◆ **ACTIVITY**: Leaving out every picture, copy the lines of the material below exactly, from the line containing "TOM 248 C CA" through the line containing "ATOM 258 C C".

◆ **RECORDS SUPPLIED**:
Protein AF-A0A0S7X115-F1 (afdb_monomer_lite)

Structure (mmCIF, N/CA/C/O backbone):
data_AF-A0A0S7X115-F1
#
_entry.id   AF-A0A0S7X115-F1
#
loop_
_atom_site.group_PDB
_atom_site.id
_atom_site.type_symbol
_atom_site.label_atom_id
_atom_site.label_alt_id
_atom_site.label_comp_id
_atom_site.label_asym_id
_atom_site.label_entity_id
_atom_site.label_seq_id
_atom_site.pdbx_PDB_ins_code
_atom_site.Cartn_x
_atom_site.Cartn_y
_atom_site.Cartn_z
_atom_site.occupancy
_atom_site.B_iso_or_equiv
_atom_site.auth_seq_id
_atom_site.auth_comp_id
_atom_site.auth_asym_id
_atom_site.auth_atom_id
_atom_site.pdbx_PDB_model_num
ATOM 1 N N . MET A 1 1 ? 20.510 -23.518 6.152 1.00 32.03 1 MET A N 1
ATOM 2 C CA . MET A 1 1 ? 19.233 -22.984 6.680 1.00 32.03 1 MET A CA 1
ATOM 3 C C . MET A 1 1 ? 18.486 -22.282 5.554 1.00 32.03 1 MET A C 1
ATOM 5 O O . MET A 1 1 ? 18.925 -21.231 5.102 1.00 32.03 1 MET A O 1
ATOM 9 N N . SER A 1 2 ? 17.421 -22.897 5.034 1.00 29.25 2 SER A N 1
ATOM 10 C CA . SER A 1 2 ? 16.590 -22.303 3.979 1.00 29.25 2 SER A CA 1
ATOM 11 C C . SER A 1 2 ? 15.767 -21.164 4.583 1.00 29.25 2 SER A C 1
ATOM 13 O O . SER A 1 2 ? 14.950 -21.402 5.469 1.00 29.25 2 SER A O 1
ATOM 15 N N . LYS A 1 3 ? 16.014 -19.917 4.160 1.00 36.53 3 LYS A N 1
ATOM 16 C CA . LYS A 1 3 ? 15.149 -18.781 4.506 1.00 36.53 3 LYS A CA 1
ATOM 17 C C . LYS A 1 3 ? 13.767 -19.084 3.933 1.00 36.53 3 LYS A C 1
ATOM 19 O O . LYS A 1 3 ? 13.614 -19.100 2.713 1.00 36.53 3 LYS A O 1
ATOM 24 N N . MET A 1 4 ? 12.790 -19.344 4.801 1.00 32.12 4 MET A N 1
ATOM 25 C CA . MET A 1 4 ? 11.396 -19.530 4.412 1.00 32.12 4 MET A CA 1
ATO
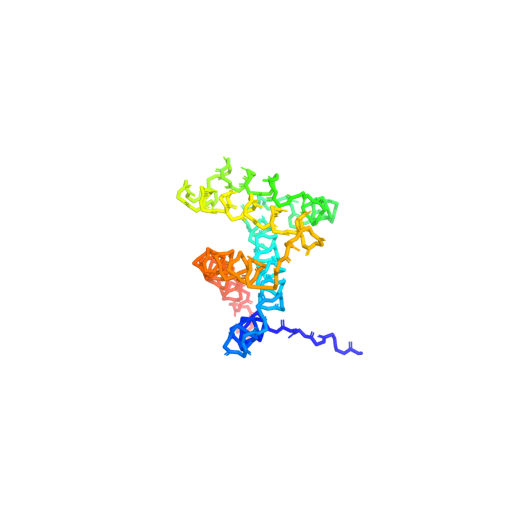M 26 C C . MET A 1 4 ? 10.966 -18.295 3.609 1.00 32.12 4 MET A C 1
ATOM 28 O O . MET A 1 4 ? 10.844 -17.198 4.151 1.00 32.12 4 MET A O 1
ATOM 32 N N . ARG A 1 5 ? 10.830 -18.442 2.285 1.00 48.94 5 ARG A N 1
ATOM 33 C CA . ARG A 1 5 ? 10.265 -17.393 1.435 1.00 48.94 5 ARG A CA 1
ATOM 34 C C . ARG A 1 5 ? 8.781 -17.349 1.746 1.00 48.94 5 ARG A C 1
ATOM 36 O O . ARG A 1 5 ? 8.018 -18.139 1.198 1.00 48.94 5 ARG A O 1
ATOM 43 N N . ILE A 1 6 ? 8.390 -16.450 2.642 1.00 59.19 6 ILE A N 1
ATOM 44 C CA . ILE A 1 6 ? 6.982 -16.128 2.839 1.00 59.19 6 ILE A CA 1
ATOM 45 C C . ILE A 1 6 ? 6.447 -15.669 1.482 1.00 59.19 6 ILE A C 1
ATOM 47 O O . ILE A 1 6 ? 6.946 -14.709 0.893 1.00 59.19 6 ILE A O 1
ATOM 51 N N . SER A 1 7 ? 5.487 -16.418 0.945 1.00 72.38 7 SER A N 1
ATOM 52 C CA . SER A 1 7 ? 4.848 -16.073 -0.319 1.00 72.38 7 SER A CA 1
ATOM 53 C C . SER A 1 7 ? 4.049 -14.785 -0.140 1.00 72.38 7 SER A C 1
ATOM 55 O O . SER A 1 7 ? 3.344 -14.629 0.855 1.00 72.38 7 SER A O 1
ATOM 57 N N . ILE A 1 8 ? 4.096 -13.887 -1.127 1.00 72.38 8 ILE A N 1
ATOM 58 C CA . ILE A 1 8 ? 3.212 -12.711 -1.194 1.00 72.38 8 ILE A CA 1
ATOM 59 C C . ILE A 1 8 ? 1.751 -13.133 -0.985 1.00 72.38 8 ILE A C 1
ATOM 61 O O . ILE A 1 8 ? 1.009 -12.451 -0.286 1.00 72.38 8 ILE A O 1
ATOM 65 N N . ARG A 1 9 ? 1.365 -14.303 -1.512 1.00 75.19 9 ARG A N 1
ATOM 66 C CA . ARG A 1 9 ? 0.026 -14.863 -1.331 1.00 75.19 9 ARG A CA 1
ATOM 67 C C . ARG A 1 9 ? -0.311 -15.121 0.138 1.00 75.19 9 ARG A C 1
ATOM 69 O O . ARG A 1 9 ? -1.366 -14.704 0.586 1.00 75.19 9 ARG A O 1
ATOM 76 N N . TYR A 1 10 ? 0.617 -15.703 0.894 1.00 82.19 10 TYR A N 1
ATOM 77 C CA . TYR A 1 10 ? 0.434 -15.946 2.325 1.00 82.19 10 TYR A CA 1
ATOM 78 C C . TYR A 1 10 ? 0.217 -14.643 3.107 1.00 82.19 10 TYR A C 1
ATOM 80 O O . TYR A 1 10 ? -0.633 -14.591 3.989 1.00 82.19 10 TYR A O 1
ATOM 88 N N . LEU A 1 11 ? 0.947 -13.571 2.776 1.00 81.31 11 LEU A N 1
ATOM 89 C CA . LEU A 1 11 ? 0.749 -12.268 3.424 1.00 81.31 11 LEU A CA 1
ATOM 90 C C . LEU A 1 11 ? -0.601 -11.637 3.056 1.00 81.31 11 LEU A C 1
ATOM 92 O O . LEU A 1 11 ? -1.212 -10.996 3.908 1.00 81.31 11 LEU A O 1
ATOM 96 N N . ILE A 1 12 ? -1.079 -11.830 1.819 1.00 84.62 12 ILE A N 1
ATOM 97 C CA . ILE A 1 12 ? -2.419 -11.382 1.408 1.00 84.62 12 ILE A CA 1
ATOM 98 C C . ILE A 1 12 ? -3.468 -12.138 2.217 1.00 84.62 12 ILE A C 1
ATOM 100 O O . ILE A 1 12 ? -4.298 -11.506 2.864 1.00 84.62 12 ILE A O 1
ATOM 104 N N . ASP A 1 13 ? -3.387 -13.469 2.233 1.00 87.88 13 ASP A N 1
ATOM 105 C CA . ASP A 1 13 ? -4.344 -14.325 2.931 1.00 87.88 13 ASP A CA 1
ATOM 106 C C . ASP A 1 13 ? -4.324 -14.045 4.449 1.00 87.88 13 ASP A C 1
ATOM 108 O O . ASP A 1 13 ? -5.368 -14.061 5.096 1.00 87.88 13 ASP A O 1
ATOM 112 N N . THR A 1 14 ? -3.159 -13.700 5.014 1.00 89.75 14 THR A N 1
ATOM 113 C CA . THR A 1 14 ? -3.023 -13.252 6.412 1.00 89.75 14 THR A CA 1
ATOM 114 C C . THR A 1 14 ? -3.756 -11.929 6.633 1.00 89.75 14 THR A C 1
ATOM 116 O O . THR A 1 14 ? -4.598 -11.835 7.521 1.00 89.75 14 THR A O 1
ATOM 119 N N . ALA A 1 15 ? -3.500 -10.915 5.800 1.00 91.00 15 ALA A N 1
ATOM 120 C CA . ALA A 1 15 ? -4.149 -9.611 5.927 1.00 91.00 15 ALA A CA 1
ATOM 121 C C . ALA A 1 15 ? -5.675 -9.698 5.746 1.00 91.00 15 ALA A C 1
ATOM 123 O O . ALA A 1 15 ? -6.422 -8.997 6.428 1.00 91.00 15 ALA A O 1
ATOM 124 N N . GLU A 1 16 ? -6.152 -10.529 4.814 1.00 91.88 16 GLU A N 1
ATOM 125 C CA . GLU A 1 16 ? -7.581 -10.791 4.610 1.00 91.88 16 GLU A CA 1
ATOM 126 C C . GLU A 1 16 ? -8.184 -11.601 5.763 1.00 91.88 16 GLU A C 1
ATOM 128 O O . GLU A 1 16 ? -9.262 -11.262 6.250 1.00 91.88 16 GLU A O 1
ATOM 133 N N . GLY A 1 17 ? -7.472 -12.617 6.253 1.00 93.75 17 GLY A N 1
ATOM 134 C CA . GLY A 1 17 ? -7.878 -13.428 7.396 1.00 93.75 17 GLY A CA 1
ATOM 135 C C . GLY A 1 17 ? -8.056 -12.601 8.668 1.00 93.75 17 GLY A C 1
ATOM 136 O O . GLY A 1 17 ? -9.103 -12.695 9.309 1.00 93.75 17 GLY A O 1
ATOM 137 N N . SER A 1 18 ? -7.089 -11.743 9.003 1.00 95.75 18 SER A N 1
ATOM 138 C CA . SER A 1 18 ? -7.195 -10.823 10.144 1.00 95.75 18 SER A CA 1
ATOM 139 C C . SER A 1 18 ? -8.356 -9.842 9.965 1.00 95.75 18 SER A C 1
ATOM 141 O O . SER A 1 18 ? -9.107 -9.593 10.905 1.00 95.75 18 SER A O 1
ATOM 143 N N . PHE A 1 19 ? -8.593 -9.341 8.745 1.00 95.62 19 PHE A N 1
ATOM 144 C CA . PHE A 1 19 ? -9.730 -8.453 8.484 1.00 95.62 19 PHE A CA 1
ATOM 145 C C . PHE A 1 19 ? -11.077 -9.149 8.740 1.00 95.62 19 PHE A C 1
ATOM 147 O O . PHE A 1 19 ? -11.960 -8.568 9.370 1.00 95.62 19 PHE A O 1
ATOM 154 N N . LEU A 1 20 ? -11.232 -10.401 8.292 1.00 95.50 20 LEU A N 1
ATOM 155 C CA . LEU A 1 20 ? -12.447 -11.200 8.507 1.00 95.50 20 LEU A CA 1
ATOM 156 C C . LEU A 1 20 ? -12.681 -11.530 9.987 1.00 95.50 20 LEU A C 1
ATOM 158 O O . LEU A 1 20 ? -13.827 -11.552 10.435 1.00 95.50 20 LEU A O 1
ATOM 162 N N . LYS A 1 21 ? -11.604 -11.730 10.752 1.00 97.38 21 LYS A N 1
ATOM 163 C CA . LYS A 1 21 ? -11.647 -11.939 12.208 1.00 97.38 21 LYS A CA 1
ATOM 164 C C . LYS A 1 21 ? -11.901 -10.659 13.010 1.00 97.38 21 LYS A C 1
ATOM 166 O O . LYS A 1 21 ? -12.096 -10.743 14.216 1.00 97.38 21 LYS A O 1
ATOM 171 N N . LYS A 1 22 ? -11.975 -9.500 12.341 1.00 96.38 22 LYS A N 1
ATOM 172 C CA . LYS A 1 22 ? -12.064 -8.156 12.941 1.00 96.38 22 LYS A CA 1
ATOM 173 C C . LYS A 1 22 ? -10.802 -7.722 13.695 1.00 96.38 22 LYS A C 1
ATOM 175 O O . LYS A 1 22 ? -10.828 -6.725 14.412 1.00 96.38 22 LYS A O 1
ATOM 180 N N . ASP A 1 23 ? -9.677 -8.383 13.440 1.00 96.62 23 ASP A N 1
ATOM 181 C CA . ASP A 1 23 ? -8.348 -7.974 13.895 1.00 96.62 23 ASP A CA 1
ATOM 182 C C . ASP A 1 23 ? -7.823 -6.849 12.984 1.00 96.62 23 ASP A C 1
ATOM 184 O O . ASP A 1 23 ? -6.860 -6.993 12.225 1.00 96.62 23 ASP A O 1
ATOM 188 N N . PHE A 1 24 ? -8.509 -5.700 13.001 1.00 95.75 24 PHE A N 1
ATOM 189 C CA . PHE A 1 24 ? -8.311 -4.634 12.013 1.00 95.75 24 PHE A CA 1
ATOM 190 C C . PHE A 1 24 ? -6.923 -3.999 12.070 1.00 95.75 24 PHE A C 1
ATOM 192 O O . PHE A 1 24 ? -6.411 -3.564 11.037 1.00 95.75 24 PHE A O 1
ATOM 199 N N . LEU A 1 25 ? -6.300 -3.957 13.252 1.00 94.62 25 LEU A N 1
ATOM 200 C CA . LEU A 1 25 ? -4.940 -3.444 13.401 1.00 94.62 25 LEU A CA 1
ATOM 201 C C . LEU A 1 25 ? -3.936 -4.357 12.696 1.00 94.62 25 LEU A C 1
ATOM 203 O O . LEU A 1 25 ? -3.104 -3.877 11.929 1.00 94.62 25 LEU A O 1
ATOM 207 N N . GLU A 1 26 ? -4.045 -5.668 12.908 1.00 94.62 26 GLU A N 1
ATOM 208 C CA . GLU A 1 26 ? -3.184 -6.651 12.254 1.00 94.62 26 GLU A CA 1
ATOM 209 C C . GLU A 1 26 ? -3.400 -6.644 10.738 1.00 94.62 26 GLU A C 1
ATOM 211 O O . GLU A 1 26 ? -2.434 -6.584 9.975 1.00 94.62 26 GLU A O 1
ATOM 216 N N . ALA A 1 27 ? -4.658 -6.606 10.292 1.00 94.94 27 ALA A N 1
ATOM 217 C CA . ALA A 1 27 ? -4.997 -6.499 8.878 1.00 94.94 27 ALA A CA 1
ATOM 218 C C . ALA A 1 27 ? -4.366 -5.255 8.228 1.00 94.94 27 ALA A C 1
ATOM 220 O O . ALA A 1 27 ? -3.750 -5.338 7.161 1.00 94.94 27 ALA A O 1
ATOM 221 N N . PHE A 1 28 ? -4.486 -4.099 8.886 1.00 94.44 28 PHE A N 1
ATOM 222 C CA . PHE A 1 28 ? -3.941 -2.824 8.425 1.00 94.44 28 PHE A CA 1
ATOM 223 C C . PHE A 1 28 ? -2.407 -2.817 8.376 1.00 94.44 28 PHE A C 1
ATOM 225 O O . PHE A 1 28 ? -1.830 -2.385 7.372 1.00 94.44 28 PHE A O 1
ATOM 232 N N . LEU A 1 29 ? -1.737 -3.295 9.428 1.00 93.38 29 LEU A N 1
ATOM 233 C CA . LEU A 1 29 ? -0.274 -3.343 9.489 1.00 93.38 29 LEU A CA 1
ATOM 234 C C . LEU A 1 29 ? 0.287 -4.319 8.454 1.00 93.38 29 LEU A C 1
ATOM 236 O O . LEU A 1 29 ? 1.201 -3.964 7.709 1.00 93.38 29 LEU A O 1
ATOM 240 N N . THR A 1 30 ? -0.310 -5.507 8.346 1.00 91.75 30 THR A N 1
ATOM 241 C CA . THR A 1 30 ? 0.108 -6.528 7.379 1.00 91.75 30 THR A CA 1
ATOM 242 C C . THR A 1 30 ? -0.016 -5.993 5.959 1.00 91.75 30 THR A C 1
ATOM 244 O O . THR A 1 30 ? 0.952 -6.041 5.202 1.00 91.75 30 THR A O 1
ATOM 247 N N . GLN A 1 31 ? -1.161 -5.395 5.609 1.00 91.38 31 GLN A N 1
A
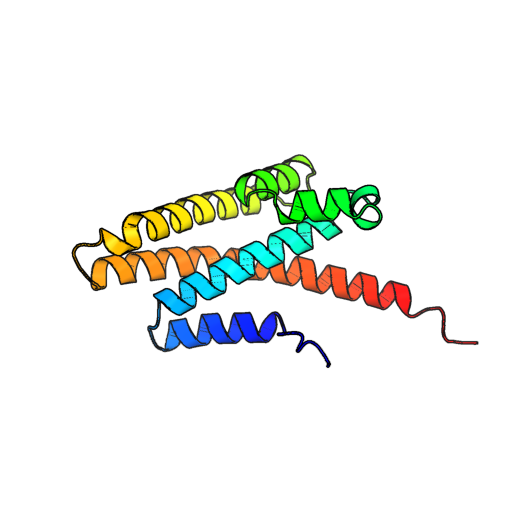TOM 248 C CA . GLN A 1 31 ? -1.365 -4.775 4.301 1.00 91.38 31 GLN A CA 1
ATOM 249 C C . GLN A 1 31 ? -0.383 -3.625 4.036 1.00 91.38 31 GLN A C 1
ATOM 251 O O . GLN A 1 31 ? 0.146 -3.524 2.929 1.00 91.38 31 GLN A O 1
ATOM 256 N N . SER A 1 32 ? -0.118 -2.773 5.030 1.00 90.81 32 SER A N 1
ATOM 257 C CA . SER A 1 32 ? 0.823 -1.653 4.894 1.00 90.81 32 SER A CA 1
ATOM 258 C C . SER A 1 32 ? 2.228 -2.139 4.540 1.00 90.81 32 SER A C 1
ATOM 260 O O . SER A 1 32 ? 2.839 -1.619 3.605 1.00 90.81 32 SER A O 1
ATOM 262 N N . CYS A 1 33 ? 2.711 -3.172 5.234 1.00 88.88 33 CYS A N 1
ATOM 263 C CA . CYS A 1 33 ? 3.992 -3.812 4.940 1.00 88.88 33 CYS A CA 1
ATOM 264 C C . CYS A 1 33 ? 4.006 -4.443 3.543 1.00 88.88 33 CYS A C 1
ATOM 266 O O . CYS A 1 33 ? 5.000 -4.344 2.825 1.00 88.88 33 CYS A O 1
ATOM 268 N N . LEU A 1 34 ? 2.894 -5.065 3.145 1.00 87.38 34 LEU A N 1
ATOM 269 C CA . LEU A 1 34 ? 2.741 -5.720 1.850 1.00 87.38 34 LEU A CA 1
ATOM 270 C C . LEU A 1 34 ? 2.828 -4.723 0.690 1.00 87.38 34 LEU A C 1
ATOM 272 O O . LEU A 1 34 ? 3.587 -4.939 -0.251 1.00 87.38 34 LEU A O 1
ATOM 276 N N . ILE A 1 35 ? 2.088 -3.613 0.780 1.00 87.06 35 ILE A N 1
ATOM 277 C CA . ILE A 1 35 ? 2.098 -2.546 -0.227 1.00 87.06 35 ILE A CA 1
ATOM 278 C C . ILE A 1 35 ? 3.484 -1.912 -0.307 1.00 87.06 35 ILE A C 1
ATOM 280 O O . ILE A 1 35 ? 4.002 -1.727 -1.403 1.00 87.06 35 ILE A O 1
ATOM 284 N N . GLU A 1 36 ? 4.104 -1.606 0.834 1.00 86.94 36 GLU A N 1
ATOM 285 C CA . GLU A 1 36 ? 5.436 -1.004 0.859 1.00 86.94 36 GLU A CA 1
ATOM 286 C C . GLU A 1 36 ? 6.499 -1.932 0.255 1.00 86.94 36 GLU A C 1
ATOM 288 O O . GLU A 1 36 ? 7.279 -1.498 -0.594 1.00 86.94 36 GLU A O 1
ATOM 293 N N . GLY A 1 37 ? 6.501 -3.212 0.634 1.00 83.88 37 GLY A N 1
ATOM 294 C CA . GLY A 1 37 ? 7.400 -4.211 0.059 1.00 83.88 37 GLY A CA 1
ATOM 295 C C . GLY A 1 37 ? 7.193 -4.369 -1.447 1.00 83.88 37 GLY A C 1
ATOM 296 O O . GLY A 1 37 ? 8.155 -4.304 -2.212 1.00 83.88 37 GLY A O 1
ATOM 297 N N . ALA A 1 38 ? 5.938 -4.482 -1.888 1.00 83.00 38 ALA A N 1
ATOM 298 C CA . ALA A 1 38 ? 5.608 -4.616 -3.301 1.00 83.00 38 ALA A CA 1
ATOM 299 C C . ALA A 1 38 ? 6.010 -3.370 -4.110 1.00 83.00 38 ALA A C 1
ATOM 301 O O . ALA A 1 38 ? 6.528 -3.511 -5.216 1.00 83.00 38 ALA A O 1
ATOM 302 N N . LEU A 1 39 ? 5.847 -2.157 -3.563 1.00 84.75 39 LEU A N 1
ATOM 303 C CA . LEU A 1 39 ? 6.275 -0.925 -4.234 1.00 84.75 39 LEU A CA 1
ATOM 304 C C . LEU A 1 39 ? 7.799 -0.868 -4.393 1.00 84.75 39 LEU A C 1
ATOM 306 O O . LEU A 1 39 ? 8.296 -0.462 -5.443 1.00 84.75 39 LEU A O 1
ATOM 310 N N . ARG A 1 40 ? 8.542 -1.286 -3.360 1.00 84.50 40 ARG A N 1
ATOM 311 C CA . ARG A 1 40 ? 10.014 -1.351 -3.381 1.00 84.50 40 ARG A CA 1
ATOM 312 C C . ARG A 1 40 ? 10.509 -2.341 -4.419 1.00 84.50 40 ARG A C 1
ATOM 314 O O . ARG A 1 40 ? 11.372 -1.991 -5.222 1.00 84.50 40 ARG A O 1
ATOM 321 N N . ASP A 1 41 ? 9.933 -3.537 -4.442 1.00 79.88 41 ASP A N 1
ATOM 322 C CA . ASP A 1 41 ? 10.265 -4.543 -5.446 1.00 79.88 41 ASP A CA 1
ATOM 323 C C . ASP A 1 41 ? 9.935 -4.033 -6.853 1.00 79.88 41 ASP A C 1
ATOM 325 O O . ASP A 1 41 ? 10.782 -4.086 -7.745 1.00 79.88 41 ASP A O 1
ATOM 329 N N . TYR A 1 42 ? 8.751 -3.445 -7.045 1.00 80.62 42 TYR A N 1
ATOM 330 C CA . TYR A 1 42 ? 8.345 -2.860 -8.321 1.00 80.62 42 TYR A CA 1
ATOM 331 C C . TYR A 1 42 ? 9.305 -1.757 -8.795 1.00 80.62 42 TYR A C 1
ATOM 333 O O . TYR A 1 42 ? 9.701 -1.743 -9.961 1.00 80.62 42 TYR A O 1
ATOM 341 N N . ALA A 1 43 ? 9.747 -0.875 -7.896 1.00 81.00 43 ALA A N 1
ATOM 342 C CA . ALA A 1 43 ? 10.730 0.160 -8.201 1.00 81.00 43 ALA A CA 1
ATOM 343 C C . ALA A 1 43 ? 12.091 -0.412 -8.600 1.00 81.00 43 ALA A C 1
ATOM 345 O O . ALA A 1 43 ? 12.684 0.066 -9.563 1.00 81.00 43 ALA A O 1
ATOM 346 N N . ILE A 1 44 ? 12.564 -1.467 -7.930 1.00 77.06 44 ILE A N 1
ATOM 347 C CA . ILE A 1 44 ? 13.797 -2.165 -8.325 1.00 77.06 44 ILE A CA 1
ATOM 348 C C . ILE A 1 44 ? 13.678 -2.732 -9.749 1.00 77.06 44 ILE A C 1
ATOM 350 O O . ILE A 1 44 ? 14.665 -2.734 -10.482 1.00 77.06 44 ILE A O 1
ATOM 354 N N . PHE A 1 45 ? 12.492 -3.199 -10.155 1.00 74.88 45 PHE A N 1
ATOM 355 C CA . PHE A 1 45 ? 12.267 -3.740 -11.499 1.00 74.88 45 PHE A CA 1
ATOM 356 C C . PHE A 1 45 ? 12.086 -2.677 -12.585 1.00 74.88 45 PHE A C 1
ATOM 358 O O . PHE A 1 45 ? 12.497 -2.908 -13.723 1.00 74.88 45 PHE A O 1
ATOM 365 N N . LYS A 1 46 ? 11.430 -1.554 -12.275 1.00 75.88 46 LYS A N 1
ATOM 366 C CA . LYS A 1 46 ? 11.073 -0.531 -13.271 1.00 75.88 46 LYS A CA 1
ATOM 367 C C . LYS A 1 46 ? 12.095 0.588 -13.400 1.00 75.88 46 LYS A C 1
ATOM 369 O O . LYS A 1 46 ? 12.221 1.148 -14.487 1.00 75.88 46 LYS A O 1
ATOM 374 N N . LEU A 1 47 ? 12.824 0.917 -12.335 1.00 70.94 47 LEU A N 1
ATOM 375 C CA . LEU A 1 47 ? 13.884 1.917 -12.418 1.00 70.94 47 LEU A CA 1
ATOM 376 C C . LEU A 1 47 ? 15.097 1.328 -13.171 1.00 70.94 47 LEU A C 1
ATOM 378 O O . LEU A 1 47 ? 15.359 0.127 -13.072 1.00 70.94 47 LEU A O 1
ATOM 382 N N . PRO A 1 48 ? 15.819 2.130 -13.978 1.00 61.22 48 PRO A N 1
ATOM 383 C CA . PRO A 1 48 ? 16.667 1.612 -15.052 1.00 61.22 48 PRO A CA 1
ATOM 384 C C . PRO A 1 48 ? 17.792 0.675 -14.584 1.00 61.22 48 PRO A C 1
ATOM 386 O O . PRO A 1 48 ? 18.322 0.791 -13.480 1.00 61.22 48 PRO A O 1
ATOM 389 N N . ALA A 1 49 ? 18.212 -0.218 -15.488 1.00 51.50 49 ALA A N 1
ATOM 390 C CA . ALA A 1 49 ? 19.089 -1.376 -15.264 1.00 51.50 49 ALA A CA 1
ATOM 391 C C . ALA A 1 49 ? 20.436 -1.126 -14.540 1.00 51.50 49 ALA A C 1
ATOM 393 O O . ALA A 1 49 ? 21.048 -2.086 -14.064 1.00 51.50 49 ALA A O 1
ATOM 394 N N . TYR A 1 50 ? 20.894 0.124 -14.401 1.00 49.91 50 TYR A N 1
ATOM 395 C CA . TYR A 1 50 ? 22.064 0.464 -13.580 1.00 49.91 50 TYR A CA 1
ATOM 396 C C . TYR A 1 50 ? 21.810 0.240 -12.073 1.00 49.91 50 TYR A C 1
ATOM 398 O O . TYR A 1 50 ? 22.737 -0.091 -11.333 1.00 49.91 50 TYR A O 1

◆ **RESULT**:
TOM 248 C CA . GLN A 1 31 ? -1.365 -4.775 4.301 1.00 91.38 31 GLN A CA 1
ATOM 249 C C . GLN A 1 31 ? -0.383 -3.625 4.036 1.00 91.38 31 GLN A C 1
ATOM 251 O O . GLN A 1 31 ? 0.146 -3.524 2.929 1.00 91.38 31 GLN A O 1
ATOM 256 N N . SER A 1 32 ? -0.118 -2.773 5.030 1.00 90.81 32 SER A N 1
ATOM 257 C CA . SER A 1 32 ? 0.823 -1.653 4.894 1.00 90.81 32 SER A CA 1
ATOM 258 C C . SER A 1 32 ? 2.228 -2.139 4.540 1.00 90.81 32 SER A C 1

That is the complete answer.